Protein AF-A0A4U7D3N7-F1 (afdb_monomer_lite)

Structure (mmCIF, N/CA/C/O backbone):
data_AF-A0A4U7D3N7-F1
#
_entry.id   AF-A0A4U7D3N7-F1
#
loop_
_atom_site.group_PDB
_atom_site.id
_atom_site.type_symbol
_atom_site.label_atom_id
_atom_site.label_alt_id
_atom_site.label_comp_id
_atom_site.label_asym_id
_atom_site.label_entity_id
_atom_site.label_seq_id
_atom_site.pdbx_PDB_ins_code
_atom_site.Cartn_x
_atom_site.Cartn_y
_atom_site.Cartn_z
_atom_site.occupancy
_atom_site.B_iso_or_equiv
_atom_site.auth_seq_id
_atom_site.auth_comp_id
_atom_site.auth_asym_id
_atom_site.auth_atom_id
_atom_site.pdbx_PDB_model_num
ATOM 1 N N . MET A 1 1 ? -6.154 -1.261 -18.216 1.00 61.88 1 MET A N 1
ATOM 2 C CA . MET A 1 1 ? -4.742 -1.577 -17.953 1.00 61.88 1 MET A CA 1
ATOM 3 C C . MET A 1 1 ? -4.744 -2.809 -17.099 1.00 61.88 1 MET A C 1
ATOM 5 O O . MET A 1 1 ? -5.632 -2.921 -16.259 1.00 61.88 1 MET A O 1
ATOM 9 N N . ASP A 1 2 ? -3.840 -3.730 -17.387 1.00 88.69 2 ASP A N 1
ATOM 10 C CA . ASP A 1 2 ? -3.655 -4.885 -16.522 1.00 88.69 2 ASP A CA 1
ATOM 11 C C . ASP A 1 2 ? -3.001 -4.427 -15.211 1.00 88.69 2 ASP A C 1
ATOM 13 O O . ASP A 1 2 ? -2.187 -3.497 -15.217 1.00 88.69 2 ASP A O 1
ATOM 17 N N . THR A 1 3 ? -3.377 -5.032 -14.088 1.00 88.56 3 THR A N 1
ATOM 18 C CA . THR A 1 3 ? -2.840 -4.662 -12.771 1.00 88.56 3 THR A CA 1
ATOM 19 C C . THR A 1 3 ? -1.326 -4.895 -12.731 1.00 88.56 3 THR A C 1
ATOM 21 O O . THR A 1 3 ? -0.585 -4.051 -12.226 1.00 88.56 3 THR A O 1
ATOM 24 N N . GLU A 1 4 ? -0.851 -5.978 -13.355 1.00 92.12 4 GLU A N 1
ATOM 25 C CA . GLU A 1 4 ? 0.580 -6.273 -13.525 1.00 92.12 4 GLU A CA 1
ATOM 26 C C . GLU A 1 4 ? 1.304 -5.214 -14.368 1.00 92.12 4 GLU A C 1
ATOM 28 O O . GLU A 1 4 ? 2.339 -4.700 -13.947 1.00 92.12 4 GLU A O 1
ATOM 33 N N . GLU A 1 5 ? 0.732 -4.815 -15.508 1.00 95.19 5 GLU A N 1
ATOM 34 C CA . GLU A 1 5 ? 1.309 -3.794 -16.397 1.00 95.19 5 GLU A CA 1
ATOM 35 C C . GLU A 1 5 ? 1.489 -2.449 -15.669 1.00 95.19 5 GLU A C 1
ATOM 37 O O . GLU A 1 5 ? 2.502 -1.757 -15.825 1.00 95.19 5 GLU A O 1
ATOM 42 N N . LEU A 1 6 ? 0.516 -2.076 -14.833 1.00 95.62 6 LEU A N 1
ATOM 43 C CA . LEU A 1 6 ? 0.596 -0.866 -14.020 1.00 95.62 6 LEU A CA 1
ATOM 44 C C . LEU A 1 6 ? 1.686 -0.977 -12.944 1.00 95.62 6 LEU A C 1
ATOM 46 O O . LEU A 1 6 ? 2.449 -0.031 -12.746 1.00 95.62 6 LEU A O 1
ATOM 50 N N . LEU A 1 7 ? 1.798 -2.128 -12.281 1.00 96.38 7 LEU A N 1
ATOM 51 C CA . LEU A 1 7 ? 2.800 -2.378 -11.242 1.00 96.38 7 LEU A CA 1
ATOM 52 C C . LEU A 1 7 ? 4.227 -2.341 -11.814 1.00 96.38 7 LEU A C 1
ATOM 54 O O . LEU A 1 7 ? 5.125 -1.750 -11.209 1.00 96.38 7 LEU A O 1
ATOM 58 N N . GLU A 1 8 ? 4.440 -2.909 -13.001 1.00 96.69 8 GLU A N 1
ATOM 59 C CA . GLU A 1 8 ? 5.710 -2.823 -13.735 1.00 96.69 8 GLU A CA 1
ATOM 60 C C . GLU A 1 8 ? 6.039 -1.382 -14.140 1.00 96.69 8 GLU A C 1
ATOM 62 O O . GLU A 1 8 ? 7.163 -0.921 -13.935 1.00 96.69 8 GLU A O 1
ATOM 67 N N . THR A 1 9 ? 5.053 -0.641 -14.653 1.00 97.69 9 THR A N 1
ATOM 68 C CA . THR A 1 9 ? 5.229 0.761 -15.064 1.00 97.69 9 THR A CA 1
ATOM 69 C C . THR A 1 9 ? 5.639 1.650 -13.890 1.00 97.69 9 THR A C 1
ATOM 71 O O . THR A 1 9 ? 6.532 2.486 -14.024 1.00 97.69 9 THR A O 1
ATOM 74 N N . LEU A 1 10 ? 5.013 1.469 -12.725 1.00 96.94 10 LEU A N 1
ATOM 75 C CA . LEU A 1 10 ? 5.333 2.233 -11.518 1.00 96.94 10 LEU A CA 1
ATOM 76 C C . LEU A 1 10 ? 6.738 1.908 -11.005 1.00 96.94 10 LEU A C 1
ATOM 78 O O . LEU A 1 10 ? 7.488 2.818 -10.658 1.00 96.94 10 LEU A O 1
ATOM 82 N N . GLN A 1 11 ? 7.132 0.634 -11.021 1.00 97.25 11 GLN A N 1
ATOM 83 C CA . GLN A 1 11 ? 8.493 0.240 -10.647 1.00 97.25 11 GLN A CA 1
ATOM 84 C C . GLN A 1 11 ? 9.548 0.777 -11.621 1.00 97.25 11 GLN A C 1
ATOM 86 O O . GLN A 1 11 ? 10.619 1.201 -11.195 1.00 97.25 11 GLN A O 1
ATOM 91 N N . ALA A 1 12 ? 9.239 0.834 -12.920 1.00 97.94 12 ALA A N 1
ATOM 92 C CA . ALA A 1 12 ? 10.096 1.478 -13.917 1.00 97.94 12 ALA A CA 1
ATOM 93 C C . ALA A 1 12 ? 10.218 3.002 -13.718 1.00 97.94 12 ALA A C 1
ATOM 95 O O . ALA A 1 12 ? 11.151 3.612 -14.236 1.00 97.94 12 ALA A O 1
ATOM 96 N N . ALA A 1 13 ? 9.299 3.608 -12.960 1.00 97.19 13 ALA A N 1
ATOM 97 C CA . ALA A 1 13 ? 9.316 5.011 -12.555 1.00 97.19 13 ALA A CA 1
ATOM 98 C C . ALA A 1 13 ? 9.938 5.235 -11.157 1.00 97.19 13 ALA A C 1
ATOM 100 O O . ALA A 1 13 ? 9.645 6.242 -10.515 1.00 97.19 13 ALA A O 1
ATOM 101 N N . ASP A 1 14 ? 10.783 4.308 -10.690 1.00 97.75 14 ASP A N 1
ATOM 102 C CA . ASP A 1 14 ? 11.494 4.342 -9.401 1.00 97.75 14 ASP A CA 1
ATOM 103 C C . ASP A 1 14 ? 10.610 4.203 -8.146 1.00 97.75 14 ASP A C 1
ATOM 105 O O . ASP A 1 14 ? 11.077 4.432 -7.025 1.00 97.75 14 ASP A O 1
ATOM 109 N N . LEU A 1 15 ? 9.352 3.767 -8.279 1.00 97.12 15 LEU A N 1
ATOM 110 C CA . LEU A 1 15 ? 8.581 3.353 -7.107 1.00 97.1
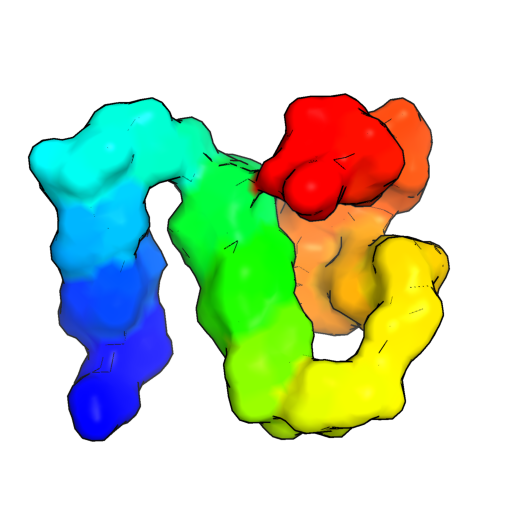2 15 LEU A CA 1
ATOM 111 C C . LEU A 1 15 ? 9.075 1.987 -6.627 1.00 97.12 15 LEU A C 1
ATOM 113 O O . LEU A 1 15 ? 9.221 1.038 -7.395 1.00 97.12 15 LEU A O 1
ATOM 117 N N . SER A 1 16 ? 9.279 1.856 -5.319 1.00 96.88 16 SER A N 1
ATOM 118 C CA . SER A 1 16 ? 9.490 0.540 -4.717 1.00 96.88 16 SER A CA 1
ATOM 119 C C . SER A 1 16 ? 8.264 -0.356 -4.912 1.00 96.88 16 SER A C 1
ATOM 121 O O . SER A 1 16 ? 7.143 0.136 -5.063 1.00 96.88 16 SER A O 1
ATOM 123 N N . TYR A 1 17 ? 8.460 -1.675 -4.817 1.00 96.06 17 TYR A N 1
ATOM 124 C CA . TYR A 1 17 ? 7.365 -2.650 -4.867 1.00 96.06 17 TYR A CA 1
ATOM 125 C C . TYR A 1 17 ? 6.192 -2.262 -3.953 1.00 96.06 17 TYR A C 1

__What you need to do__. Starting at the line above that contains "ATOM 74 N N", repeat each line exactly up to and including the line that contains "ATOM 84 C C", and stop there.

__Result for this exercise__.
ATOM 74 N N . LEU A 1 10 ? 5.013 1.469 -12.725 1.00 96.94 10 LEU A N 1
ATOM 75 C CA . LEU A 1 10 ? 5.333 2.233 -11.518 1.00 96.94 10 LEU A CA 1
ATOM 76 C C . LEU A 1 10 ? 6.738 1.908 -11.005 1.00 96.94 10 LEU A C 1
ATOM 78 O O . LEU A 1 10 ? 7.488 2.818 -10.658 1.00 96.94 10 LEU A O 1
ATOM 82 N N . GLN A 1 11 ? 7.132 0.634 -11.021 1.00 97.25 11 GLN A N 1
ATOM 83 C CA . GLN A 1 11 ? 8.493 0.240 -10.647 1.00 97.25 11 GLN A CA 1
ATOM 84 C C . GLN A 1 11 ? 9.548 0.777 -11.621 1.00 97.25 11 GLN A C 1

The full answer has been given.